# Can someone verify the base dimensions / bolt pattern of the PM932?



## tlmartin84 (Apr 24, 2017)

I am about to Start building my stand, (my machine arrives next month) and was hoping someone could provide me with the base dimensions and bolt pattern?

Thanks!


----------



## jbolt (Apr 24, 2017)

The base on mine is 400 mm wide by 590 mm deep. Unfortunately the coolant splash covers I put on don't allow me access to measure the bolt pattern. Based on my experience with other Chinese machine I would expect some variation in dimentions so it might be better to wait for the machine.


----------



## richz (Apr 25, 2017)

I would wait, my bolt hole pattern is 15 1/4" X 18 1/8" but the pattern is not square with the base footprint.


----------



## johnnyc14 (Apr 25, 2017)

This is the dimensions of the PM932 I bought in 2012. As you can see the hole pattern is not perfectly symmetrical so I agree it would be better to wait until your machine arrives before drilling the holes.


----------



## tlmartin84 (Apr 28, 2017)

Thanks fella's.  I plan to wait.  Just trying to get enough material gathered up.

Johnny,  those dimensions are for the stand correct?  I'm not getting the stand, I'm building my own.  Any chance you have dimensions of the actual mill base.

Anyone know how tall the top of the table is from the bottom of the base?


----------



## jbolt (Apr 28, 2017)

tlmartin84 said:


> Anyone know how tall the top of the table is from the bottom of the base?



Mine is 10.02"


----------



## axa88 (Nov 6, 2021)

Sorry about the thread necromancy, but as im starting building a stand for my PM 932 before getting it, id like to know the dimenstions of the base of the mill itself.  the manual has vague info at that.
Ill wait to drill the holes but it would be great if i could get a good idea of so i could design my stand.
Thanis


----------



## axa88 (Nov 20, 2021)

Bump...

Ready to fabricate the mill base supports, anyone willing to give me the bolt dimensions?

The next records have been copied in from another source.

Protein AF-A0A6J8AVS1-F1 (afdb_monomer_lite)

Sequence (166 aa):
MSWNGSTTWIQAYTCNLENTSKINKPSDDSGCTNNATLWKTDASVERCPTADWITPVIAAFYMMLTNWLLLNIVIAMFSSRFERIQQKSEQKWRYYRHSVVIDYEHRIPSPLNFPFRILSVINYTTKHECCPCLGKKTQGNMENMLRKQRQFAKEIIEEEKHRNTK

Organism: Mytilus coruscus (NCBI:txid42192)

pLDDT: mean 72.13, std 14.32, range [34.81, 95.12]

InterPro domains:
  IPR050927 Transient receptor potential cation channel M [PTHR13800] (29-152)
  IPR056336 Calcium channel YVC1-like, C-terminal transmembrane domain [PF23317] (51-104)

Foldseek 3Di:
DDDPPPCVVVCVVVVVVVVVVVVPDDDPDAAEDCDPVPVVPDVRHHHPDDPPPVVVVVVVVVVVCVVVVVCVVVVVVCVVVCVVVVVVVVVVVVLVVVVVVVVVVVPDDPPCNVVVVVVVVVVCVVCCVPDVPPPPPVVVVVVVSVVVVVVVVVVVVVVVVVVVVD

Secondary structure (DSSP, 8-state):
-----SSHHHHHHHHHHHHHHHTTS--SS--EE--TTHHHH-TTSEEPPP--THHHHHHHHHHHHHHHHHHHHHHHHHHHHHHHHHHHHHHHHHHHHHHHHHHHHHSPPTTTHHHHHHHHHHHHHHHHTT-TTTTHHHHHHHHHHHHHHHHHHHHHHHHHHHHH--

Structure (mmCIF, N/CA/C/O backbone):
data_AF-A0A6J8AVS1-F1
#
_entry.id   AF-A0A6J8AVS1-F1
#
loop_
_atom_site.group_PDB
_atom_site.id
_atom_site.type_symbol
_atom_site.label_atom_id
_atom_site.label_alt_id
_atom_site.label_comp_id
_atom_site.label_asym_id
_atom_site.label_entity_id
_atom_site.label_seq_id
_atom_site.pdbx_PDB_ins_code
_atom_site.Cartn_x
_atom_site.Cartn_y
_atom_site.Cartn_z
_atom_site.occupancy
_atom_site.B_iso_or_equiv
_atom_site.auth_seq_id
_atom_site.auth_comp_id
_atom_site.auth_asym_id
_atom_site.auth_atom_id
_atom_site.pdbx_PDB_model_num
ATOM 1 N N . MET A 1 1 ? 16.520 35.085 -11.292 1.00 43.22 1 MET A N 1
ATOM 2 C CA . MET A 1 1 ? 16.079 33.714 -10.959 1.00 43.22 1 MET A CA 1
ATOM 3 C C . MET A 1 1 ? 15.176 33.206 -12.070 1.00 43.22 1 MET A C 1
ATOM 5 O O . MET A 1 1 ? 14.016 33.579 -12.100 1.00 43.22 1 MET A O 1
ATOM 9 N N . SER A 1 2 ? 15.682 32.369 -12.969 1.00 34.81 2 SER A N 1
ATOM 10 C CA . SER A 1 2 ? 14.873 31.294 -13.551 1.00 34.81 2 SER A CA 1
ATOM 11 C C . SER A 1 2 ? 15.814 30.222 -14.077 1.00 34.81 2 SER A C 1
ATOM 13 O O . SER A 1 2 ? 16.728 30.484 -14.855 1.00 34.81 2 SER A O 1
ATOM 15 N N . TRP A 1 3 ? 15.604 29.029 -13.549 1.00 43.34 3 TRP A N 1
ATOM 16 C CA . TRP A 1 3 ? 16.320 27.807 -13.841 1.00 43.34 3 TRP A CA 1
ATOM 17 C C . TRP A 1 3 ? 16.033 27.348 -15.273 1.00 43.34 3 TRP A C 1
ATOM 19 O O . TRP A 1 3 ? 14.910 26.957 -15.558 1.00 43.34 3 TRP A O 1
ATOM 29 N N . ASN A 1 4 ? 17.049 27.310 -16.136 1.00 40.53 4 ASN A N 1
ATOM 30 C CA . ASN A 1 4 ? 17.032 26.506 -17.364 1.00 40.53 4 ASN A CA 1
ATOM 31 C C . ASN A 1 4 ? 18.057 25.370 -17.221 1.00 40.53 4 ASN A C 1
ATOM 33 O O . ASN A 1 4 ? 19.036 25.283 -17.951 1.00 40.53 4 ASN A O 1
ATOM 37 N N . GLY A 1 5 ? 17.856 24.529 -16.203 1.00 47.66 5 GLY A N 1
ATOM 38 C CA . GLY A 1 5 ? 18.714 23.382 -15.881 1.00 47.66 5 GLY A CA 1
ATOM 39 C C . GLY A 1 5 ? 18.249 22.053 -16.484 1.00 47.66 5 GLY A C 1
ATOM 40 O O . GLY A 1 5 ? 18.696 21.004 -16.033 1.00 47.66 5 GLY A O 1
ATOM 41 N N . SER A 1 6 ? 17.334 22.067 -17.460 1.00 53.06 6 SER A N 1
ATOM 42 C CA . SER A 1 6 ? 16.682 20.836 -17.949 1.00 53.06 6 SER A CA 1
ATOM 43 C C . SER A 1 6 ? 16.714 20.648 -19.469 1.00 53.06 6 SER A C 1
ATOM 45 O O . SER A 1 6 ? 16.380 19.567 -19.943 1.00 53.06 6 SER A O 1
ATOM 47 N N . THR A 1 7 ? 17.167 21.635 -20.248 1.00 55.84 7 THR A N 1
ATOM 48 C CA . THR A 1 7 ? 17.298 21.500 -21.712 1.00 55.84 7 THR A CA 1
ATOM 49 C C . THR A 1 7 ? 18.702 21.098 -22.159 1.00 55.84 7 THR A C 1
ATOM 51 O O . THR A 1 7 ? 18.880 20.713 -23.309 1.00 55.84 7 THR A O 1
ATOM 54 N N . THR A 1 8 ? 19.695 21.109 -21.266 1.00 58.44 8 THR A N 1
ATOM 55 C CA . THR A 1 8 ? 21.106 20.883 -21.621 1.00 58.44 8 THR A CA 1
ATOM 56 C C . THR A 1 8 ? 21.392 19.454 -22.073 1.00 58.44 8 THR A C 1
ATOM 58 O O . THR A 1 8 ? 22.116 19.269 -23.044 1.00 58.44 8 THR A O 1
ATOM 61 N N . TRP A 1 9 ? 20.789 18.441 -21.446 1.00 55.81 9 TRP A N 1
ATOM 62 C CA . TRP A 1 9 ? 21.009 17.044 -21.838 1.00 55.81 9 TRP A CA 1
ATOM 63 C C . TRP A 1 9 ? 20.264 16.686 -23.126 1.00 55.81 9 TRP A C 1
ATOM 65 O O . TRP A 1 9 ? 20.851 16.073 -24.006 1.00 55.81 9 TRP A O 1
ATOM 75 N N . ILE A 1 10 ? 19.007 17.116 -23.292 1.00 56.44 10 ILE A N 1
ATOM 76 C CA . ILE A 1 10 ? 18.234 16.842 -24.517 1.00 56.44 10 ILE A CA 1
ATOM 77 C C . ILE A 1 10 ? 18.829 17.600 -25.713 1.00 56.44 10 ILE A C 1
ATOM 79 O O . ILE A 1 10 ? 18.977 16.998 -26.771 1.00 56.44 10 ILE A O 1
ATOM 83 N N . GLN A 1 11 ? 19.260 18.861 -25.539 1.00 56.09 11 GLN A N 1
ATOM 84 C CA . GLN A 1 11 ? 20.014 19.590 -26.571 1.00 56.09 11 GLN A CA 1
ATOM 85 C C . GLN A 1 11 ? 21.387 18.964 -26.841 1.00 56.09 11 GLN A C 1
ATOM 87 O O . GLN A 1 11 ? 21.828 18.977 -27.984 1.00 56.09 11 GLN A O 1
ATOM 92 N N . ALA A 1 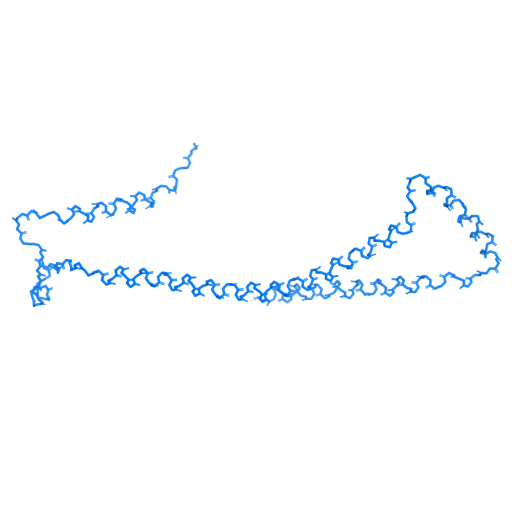12 ? 22.058 18.381 -25.842 1.00 56.91 12 ALA A N 1
ATOM 93 C CA . ALA A 1 12 ? 23.293 17.633 -26.070 1.00 56.91 12 ALA A CA 1
ATOM 94 C C . ALA A 1 12 ? 23.039 16.348 -26.876 1.00 56.91 12 ALA A C 1
ATOM 96 O O . ALA A 1 12 ? 23.801 16.058 -27.792 1.00 56.91 12 ALA A O 1
ATOM 97 N N . TYR A 1 13 ? 21.953 15.615 -26.608 1.00 59.22 13 TYR A N 1
ATOM 98 C CA . TYR A 1 13 ? 21.587 14.418 -27.373 1.00 59.22 13 TYR A CA 1
ATOM 99 C C . TYR A 1 13 ? 21.151 14.742 -28.811 1.00 59.22 13 TYR A C 1
ATOM 101 O O . TYR A 1 13 ? 21.580 14.051 -29.734 1.00 59.22 13 TYR A O 1
ATOM 109 N N . THR A 1 14 ? 20.364 15.801 -29.039 1.00 60.94 14 THR A N 1
ATOM 110 C CA . THR A 1 14 ? 19.977 16.212 -30.403 1.00 60.94 14 THR A CA 1
ATOM 111 C C . THR A 1 14 ? 21.140 16.823 -31.183 1.00 60.94 14 THR A C 1
ATOM 113 O O . THR A 1 14 ? 21.287 16.529 -32.366 1.00 60.94 14 THR A O 1
ATOM 116 N N . CYS A 1 15 ? 22.031 17.575 -30.528 1.00 55.81 15 CYS A N 1
ATOM 117 C CA . CYS A 1 15 ? 23.259 18.073 -31.154 1.00 55.81 15 CYS A CA 1
ATOM 118 C C . CYS A 1 15 ? 24.214 16.920 -31.524 1.00 55.81 15 CYS A C 1
ATOM 120 O O . CYS A 1 15 ? 24.827 16.953 -32.584 1.00 55.81 15 CYS A O 1
ATOM 122 N N . ASN A 1 16 ? 24.290 15.854 -30.716 1.00 55.53 16 ASN A N 1
ATOM 123 C CA . ASN A 1 16 ? 25.133 14.683 -30.998 1.00 55.53 16 ASN A CA 1
ATOM 124 C C . ASN A 1 16 ? 24.580 13.801 -32.147 1.00 55.53 16 ASN A C 1
ATOM 126 O O . ASN A 1 16 ? 25.341 13.266 -32.956 1.00 55.53 16 ASN A O 1
ATOM 130 N N . LEU A 1 17 ? 23.252 13.712 -32.290 1.00 55.28 17 LEU A N 1
ATOM 131 C CA . LEU A 1 17 ? 22.597 13.076 -33.447 1.00 55.28 17 LEU A CA 1
ATOM 132 C C . LEU A 1 17 ? 22.818 13.857 -34.753 1.00 55.28 17 LEU A C 1
ATOM 134 O O . LEU A 1 17 ? 23.035 13.260 -35.805 1.00 55.28 17 LEU A O 1
ATOM 138 N N . GLU A 1 18 ? 22.828 15.190 -34.703 1.00 47.97 18 GLU A N 1
ATOM 139 C CA . GLU A 1 18 ? 23.113 16.001 -35.890 1.00 47.97 18 GLU A CA 1
ATOM 140 C C . GLU A 1 18 ? 24.612 15.997 -36.253 1.00 47.97 18 GLU A C 1
ATOM 142 O O . GLU A 1 18 ? 24.965 15.972 -37.435 1.00 47.97 18 GLU A O 1
ATOM 147 N N . ASN A 1 19 ? 25.508 15.901 -35.264 1.00 46.56 19 ASN A N 1
ATOM 148 C CA . ASN A 1 19 ? 26.958 15.821 -35.483 1.00 46.56 19 ASN A CA 1
ATOM 149 C C . ASN A 1 19 ? 27.398 14.482 -36.106 1.00 46.56 19 ASN A C 1
ATOM 151 O O . ASN A 1 19 ? 28.250 14.461 -36.993 1.00 46.56 19 ASN A O 1
ATOM 155 N N . THR A 1 20 ? 26.766 13.366 -35.730 1.00 50.06 20 THR A N 1
ATOM 156 C CA . THR A 1 20 ? 27.009 12.052 -36.365 1.00 50.06 20 THR A CA 1
ATOM 157 C C . THR A 1 20 ? 26.531 11.995 -37.821 1.00 50.06 20 THR A C 1
ATOM 159 O O . THR A 1 20 ? 27.109 11.268 -38.632 1.00 50.06 20 THR A O 1
ATOM 162 N N . SER A 1 21 ? 25.541 12.815 -38.197 1.00 53.16 21 SER A N 1
ATOM 163 C CA . SER A 1 21 ? 25.112 12.955 -39.596 1.00 53.16 21 SER A CA 1
ATOM 164 C C . SER A 1 21 ? 26.088 13.780 -40.455 1.00 53.16 21 SER A C 1
ATOM 166 O O . SER A 1 21 ? 26.236 13.502 -41.644 1.00 53.16 21 SER A O 1
ATOM 168 N N . LYS A 1 22 ? 26.800 14.760 -39.868 1.00 43.81 22 LYS A N 1
ATOM 169 C CA . LYS A 1 22 ? 27.745 15.638 -40.588 1.00 43.81 22 LYS A CA 1
ATOM 170 C C . LYS A 1 22 ? 29.179 15.115 -40.673 1.00 43.81 22 LYS A C 1
ATOM 172 O O . LYS A 1 22 ? 29.875 15.495 -41.609 1.00 43.81 22 LYS A O 1
ATOM 177 N N . ILE A 1 23 ? 29.605 14.226 -39.774 1.00 51.81 23 ILE A N 1
ATOM 178 C CA . ILE A 1 23 ? 30.913 13.546 -39.879 1.00 51.81 23 ILE A CA 1
ATOM 179 C C . ILE A 1 23 ? 30.931 12.546 -41.059 1.00 51.81 23 ILE A C 1
ATOM 181 O O . ILE A 1 23 ? 31.988 12.238 -41.592 1.00 51.81 23 ILE A O 1
ATOM 185 N N . ASN A 1 24 ? 29.761 12.115 -41.550 1.00 54.03 24 ASN A N 1
ATOM 186 C CA . ASN A 1 24 ? 29.617 11.203 -42.694 1.00 54.03 24 ASN A CA 1
ATOM 187 C C . ASN A 1 24 ? 29.391 11.912 -44.047 1.00 54.03 24 ASN A C 1
ATOM 189 O O . ASN A 1 24 ? 28.766 11.347 -44.945 1.00 54.03 24 ASN A O 1
ATOM 193 N N . LYS A 1 25 ? 29.864 13.154 -44.222 1.00 38.75 25 LYS A N 1
ATOM 194 C CA . LYS A 1 25 ? 29.888 13.792 -45.548 1.00 38.75 25 LYS A CA 1
ATOM 195 C C . LYS A 1 25 ? 31.285 13.612 -46.155 1.00 38.75 25 LYS A C 1
ATOM 197 O O . LYS A 1 25 ? 32.230 14.154 -45.587 1.00 38.75 25 LYS A O 1
ATOM 202 N N . PRO A 1 26 ? 31.446 12.882 -47.275 1.00 43.34 26 PRO A N 1
ATOM 203 C CA . PRO A 1 26 ? 32.766 12.639 -47.834 1.00 43.34 26 PRO A CA 1
ATOM 204 C C . PRO A 1 26 ? 33.290 13.931 -48.469 1.00 43.34 26 PRO A C 1
ATOM 206 O O . PRO A 1 26 ? 32.757 14.413 -49.469 1.00 43.34 26 PRO A O 1
ATOM 209 N N . SER A 1 27 ? 34.327 14.507 -47.864 1.00 42.28 27 SER A N 1
ATOM 210 C CA . SER A 1 27 ? 35.405 15.117 -48.636 1.00 42.28 27 SER A CA 1
ATOM 211 C C . SER A 1 27 ? 36.085 13.995 -49.410 1.00 42.28 27 SER A C 1
ATOM 213 O O . SER A 1 27 ? 36.354 12.936 -48.845 1.00 42.28 27 SER A O 1
ATOM 215 N N . ASP A 1 28 ? 36.297 14.212 -50.697 1.00 51.41 28 ASP A N 1
ATOM 216 C CA . ASP A 1 28 ? 36.948 13.278 -51.608 1.00 51.41 28 ASP A CA 1
ATOM 217 C C . ASP A 1 28 ? 38.433 13.113 -51.212 1.00 51.41 28 ASP A C 1
ATOM 219 O O . ASP A 1 28 ? 39.284 13.829 -51.723 1.00 51.41 28 ASP A O 1
ATOM 223 N N . ASP A 1 29 ? 38.710 12.293 -50.185 1.00 50.62 29 ASP A N 1
ATOM 224 C CA . ASP A 1 29 ? 39.892 11.425 -50.053 1.00 50.62 29 ASP A CA 1
ATOM 225 C C . ASP A 1 29 ? 39.761 10.476 -48.830 1.00 50.62 29 ASP A C 1
ATOM 227 O O . ASP A 1 29 ? 39.445 10.883 -47.712 1.00 50.62 29 ASP A O 1
ATOM 231 N N . SER A 1 30 ? 39.969 9.183 -49.083 1.00 66.00 30 SER A N 1
ATOM 232 C CA . SER A 1 30 ? 39.959 7.988 -48.210 1.00 66.00 30 SER A CA 1
ATOM 233 C C . SER A 1 30 ? 40.000 8.151 -46.670 1.00 66.00 30 SER A C 1
ATOM 235 O O . SER A 1 30 ? 41.069 8.326 -46.089 1.00 66.00 30 SER A O 1
ATOM 237 N N . GLY A 1 31 ? 38.873 7.926 -45.981 1.00 72.25 31 GLY A N 1
ATOM 238 C CA . GLY A 1 31 ? 38.821 7.910 -44.504 1.00 72.25 31 GLY A CA 1
ATOM 239 C C . GLY A 1 31 ? 38.296 6.630 -43.843 1.00 72.25 31 GLY A C 1
ATOM 240 O O . GLY A 1 31 ? 38.308 6.537 -42.620 1.00 72.25 31 GLY A O 1
ATOM 241 N N . CYS A 1 32 ? 37.815 5.638 -44.599 1.00 75.00 32 CYS A N 1
ATOM 242 C CA . CYS A 1 32 ? 37.415 4.352 -44.027 1.00 75.00 32 CYS A CA 1
ATOM 243 C C . CYS A 1 32 ? 37.595 3.201 -45.028 1.00 75.00 32 CYS A C 1
ATOM 245 O O . CYS A 1 32 ? 37.513 3.402 -46.241 1.00 75.00 32 CYS A O 1
ATOM 247 N N . THR A 1 33 ? 37.846 1.983 -44.537 1.00 83.00 33 THR A N 1
ATOM 248 C CA . THR A 1 33 ? 38.022 0.780 -45.375 1.00 83.00 33 THR A CA 1
ATOM 249 C C . THR A 1 33 ? 37.132 -0.376 -44.922 1.00 83.00 33 THR A C 1
ATOM 251 O O . THR A 1 33 ? 36.891 -0.579 -43.731 1.00 83.00 33 THR A O 1
ATOM 254 N N . ASN A 1 34 ? 36.659 -1.175 -45.882 1.00 81.75 34 ASN A N 1
ATOM 255 C CA . ASN A 1 34 ? 35.909 -2.411 -45.625 1.00 81.75 34 ASN A CA 1
ATOM 256 C C . ASN A 1 34 ? 36.817 -3.653 -45.573 1.00 81.75 34 ASN A C 1
ATOM 258 O O . ASN A 1 34 ? 36.364 -4.737 -45.204 1.00 81.75 34 ASN A O 1
ATOM 262 N N . ASN A 1 35 ? 38.097 -3.521 -45.943 1.00 84.06 35 ASN A N 1
ATOM 263 C CA . ASN A 1 35 ? 39.018 -4.651 -45.988 1.00 84.06 35 ASN A CA 1
ATOM 264 C C . ASN A 1 35 ? 39.557 -4.987 -44.587 1.00 84.06 35 ASN A C 1
ATOM 266 O O . ASN A 1 35 ? 40.221 -4.166 -43.957 1.00 84.06 35 ASN A O 1
ATOM 270 N N . ALA A 1 36 ? 39.286 -6.216 -44.128 1.00 81.38 36 ALA A N 1
ATOM 271 C CA . ALA A 1 36 ? 39.588 -6.718 -42.787 1.00 81.38 36 ALA A CA 1
ATOM 272 C C . ALA A 1 36 ? 41.060 -6.637 -42.378 1.00 8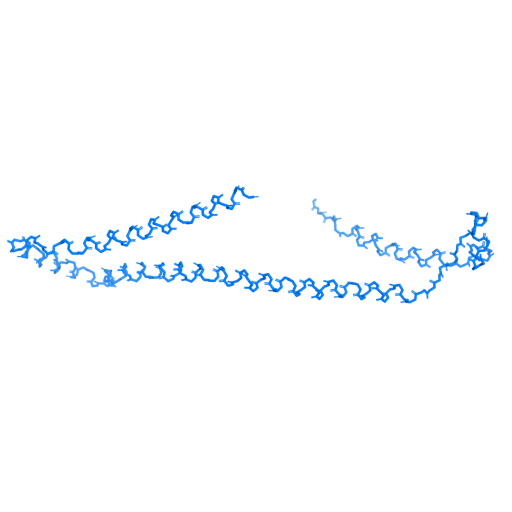1.38 36 ALA A C 1
ATOM 274 O O . ALA A 1 36 ? 41.344 -6.507 -41.191 1.00 81.38 36 ALA A O 1
ATOM 275 N N . THR A 1 37 ? 41.990 -6.755 -43.321 1.00 83.69 37 THR A N 1
ATOM 276 C CA . THR A 1 37 ? 43.420 -6.637 -43.028 1.00 83.69 37 THR A CA 1
ATOM 277 C C . THR A 1 37 ? 43.840 -5.183 -42.863 1.00 83.69 37 THR A C 1
ATOM 279 O O . THR A 1 37 ? 44.623 -4.898 -41.969 1.00 83.69 37 THR A O 1
ATOM 282 N N . LEU A 1 38 ? 43.270 -4.259 -43.638 1.00 82.19 38 LEU A N 1
ATOM 283 C CA . LEU A 1 38 ? 43.750 -2.880 -43.740 1.00 82.19 38 LEU A CA 1
ATOM 284 C C . LEU A 1 38 ? 43.465 -2.045 -42.474 1.00 82.19 38 LEU A C 1
ATOM 286 O O . LEU A 1 38 ? 44.377 -1.414 -41.954 1.00 82.19 38 LEU A O 1
ATOM 290 N N . TRP A 1 39 ? 42.250 -2.119 -41.911 1.00 79.88 39 TRP A N 1
ATOM 291 C CA . TRP A 1 39 ? 41.908 -1.427 -40.648 1.00 79.88 39 TRP A CA 1
ATOM 292 C C . TRP A 1 39 ? 42.469 -2.114 -39.394 1.00 79.88 39 TRP A C 1
ATOM 294 O O . TRP A 1 39 ? 42.416 -1.562 -38.300 1.00 79.88 39 TRP A O 1
ATOM 304 N N . LYS A 1 40 ? 42.979 -3.347 -39.519 1.00 82.06 40 LYS A N 1
ATOM 305 C CA . LYS A 1 40 ? 43.652 -4.048 -38.412 1.00 82.06 40 LYS A CA 1
ATOM 306 C C . LYS A 1 40 ? 45.137 -3.725 -38.334 1.00 82.06 40 LYS A C 1
ATOM 308 O O . LYS A 1 40 ? 45.706 -3.808 -37.250 1.00 82.06 40 LYS A O 1
ATOM 313 N N . THR A 1 41 ? 45.770 -3.439 -39.470 1.00 84.06 41 THR A N 1
ATOM 314 C CA . THR A 1 41 ? 47.216 -3.207 -39.556 1.00 84.06 41 THR A CA 1
ATOM 315 C C . THR A 1 41 ? 47.595 -1.734 -39.501 1.00 84.06 41 THR A C 1
ATOM 317 O O . THR A 1 41 ? 48.700 -1.431 -39.066 1.00 84.06 41 THR A O 1
ATOM 320 N N . ASP A 1 42 ? 46.709 -0.833 -39.927 1.00 78.38 42 ASP A N 1
ATOM 321 C CA . ASP A 1 42 ? 46.964 0.606 -39.948 1.00 78.38 42 ASP A CA 1
ATOM 322 C C . ASP A 1 42 ? 45.954 1.347 -39.059 1.00 78.38 42 ASP A C 1
ATOM 324 O O . ASP A 1 42 ? 44.748 1.293 -39.291 1.00 78.38 42 ASP A O 1
ATOM 328 N N . ALA A 1 43 ? 46.455 2.033 -38.028 1.00 75.94 43 ALA A N 1
ATOM 329 C CA . ALA A 1 43 ? 45.640 2.784 -37.072 1.00 75.94 43 ALA A CA 1
ATOM 330 C C . ALA A 1 43 ? 45.113 4.119 -37.633 1.00 75.94 43 ALA A C 1
ATOM 332 O O . ALA A 1 43 ? 44.282 4.758 -36.991 1.00 75.94 43 ALA A O 1
ATOM 333 N N . SER A 1 44 ? 45.596 4.552 -38.804 1.00 74.88 44 SER A N 1
ATOM 334 C CA . SER A 1 44 ? 45.118 5.759 -39.490 1.00 74.88 44 SER A CA 1
ATOM 335 C C . SER A 1 44 ? 43.838 5.533 -40.305 1.00 74.88 44 SER A C 1
ATOM 337 O O . SER A 1 44 ? 43.216 6.501 -40.738 1.00 74.88 44 SER A O 1
ATOM 339 N N . VAL A 1 45 ? 43.421 4.273 -40.489 1.00 79.19 45 VAL A N 1
ATOM 340 C CA . VAL A 1 45 ? 42.260 3.901 -41.305 1.00 79.19 45 VAL A CA 1
ATOM 341 C C . VAL A 1 45 ? 41.190 3.242 -40.440 1.00 79.19 45 VAL A C 1
ATOM 343 O O . VAL A 1 45 ? 41.375 2.142 -39.921 1.00 79.19 45 VAL A O 1
ATOM 346 N N . GLU A 1 46 ? 40.029 3.884 -40.328 1.00 80.31 46 GLU A N 1
ATOM 347 C CA . GLU A 1 46 ? 38.909 3.358 -39.546 1.00 80.31 46 GLU A CA 1
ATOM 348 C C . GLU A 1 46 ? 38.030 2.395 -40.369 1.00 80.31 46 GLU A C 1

The manual mentions nothing the sort.
Of course it's very much appreciated. Thank you


----------



## Cletus (Nov 20, 2021)

The bases of these machine castings are anything but precise.   My advice is that you wait till you receive your machine.  As for the hole locations, you will certainly want to transfer punch those at that time.  I was eagerly looking for the same info when I ordered my PM935 and very glad now that I waited.


----------



## axa88 (Nov 20, 2021)

I understand the lack of precision from the previous thread comments but I merely want to fabricate the members directly under the base bolting holes. Each member will be 3 inches wide so I'm giving myself plenty of room for error after the mill arrives and can sett the anchor holes precisely. I won't have this much time in the staging area when the mill arrives so I really really hope to do it before arrival.


Any help please? Just a rough estimate...


----------



## axa88 (Nov 22, 2021)

axa88 said:


> I understand the lack of precision from the previous thread comments but I merely want to fabricate the members directly under the base bolting holes. Each member will be 3 inches wide so I'm giving myself plenty of room for error after the mill arrives and can sett the anchor holes precisely. I won't have this much time in the staging area when the mill arrives so I really really hope to do it before arrival.
> 
> 
> Any help please? Just a rough estimate...


For anyone that stumbles here in the future, I found this note on the machine Description details web page:

*Bolt Mounting Pattern, Milling Machine Base (Where the machine would bolt to either a work bench or to the cast iron base) Approx. 12-3/4 Wide x 18-3/4 Deep, 9/16” Hole Diameter*


----------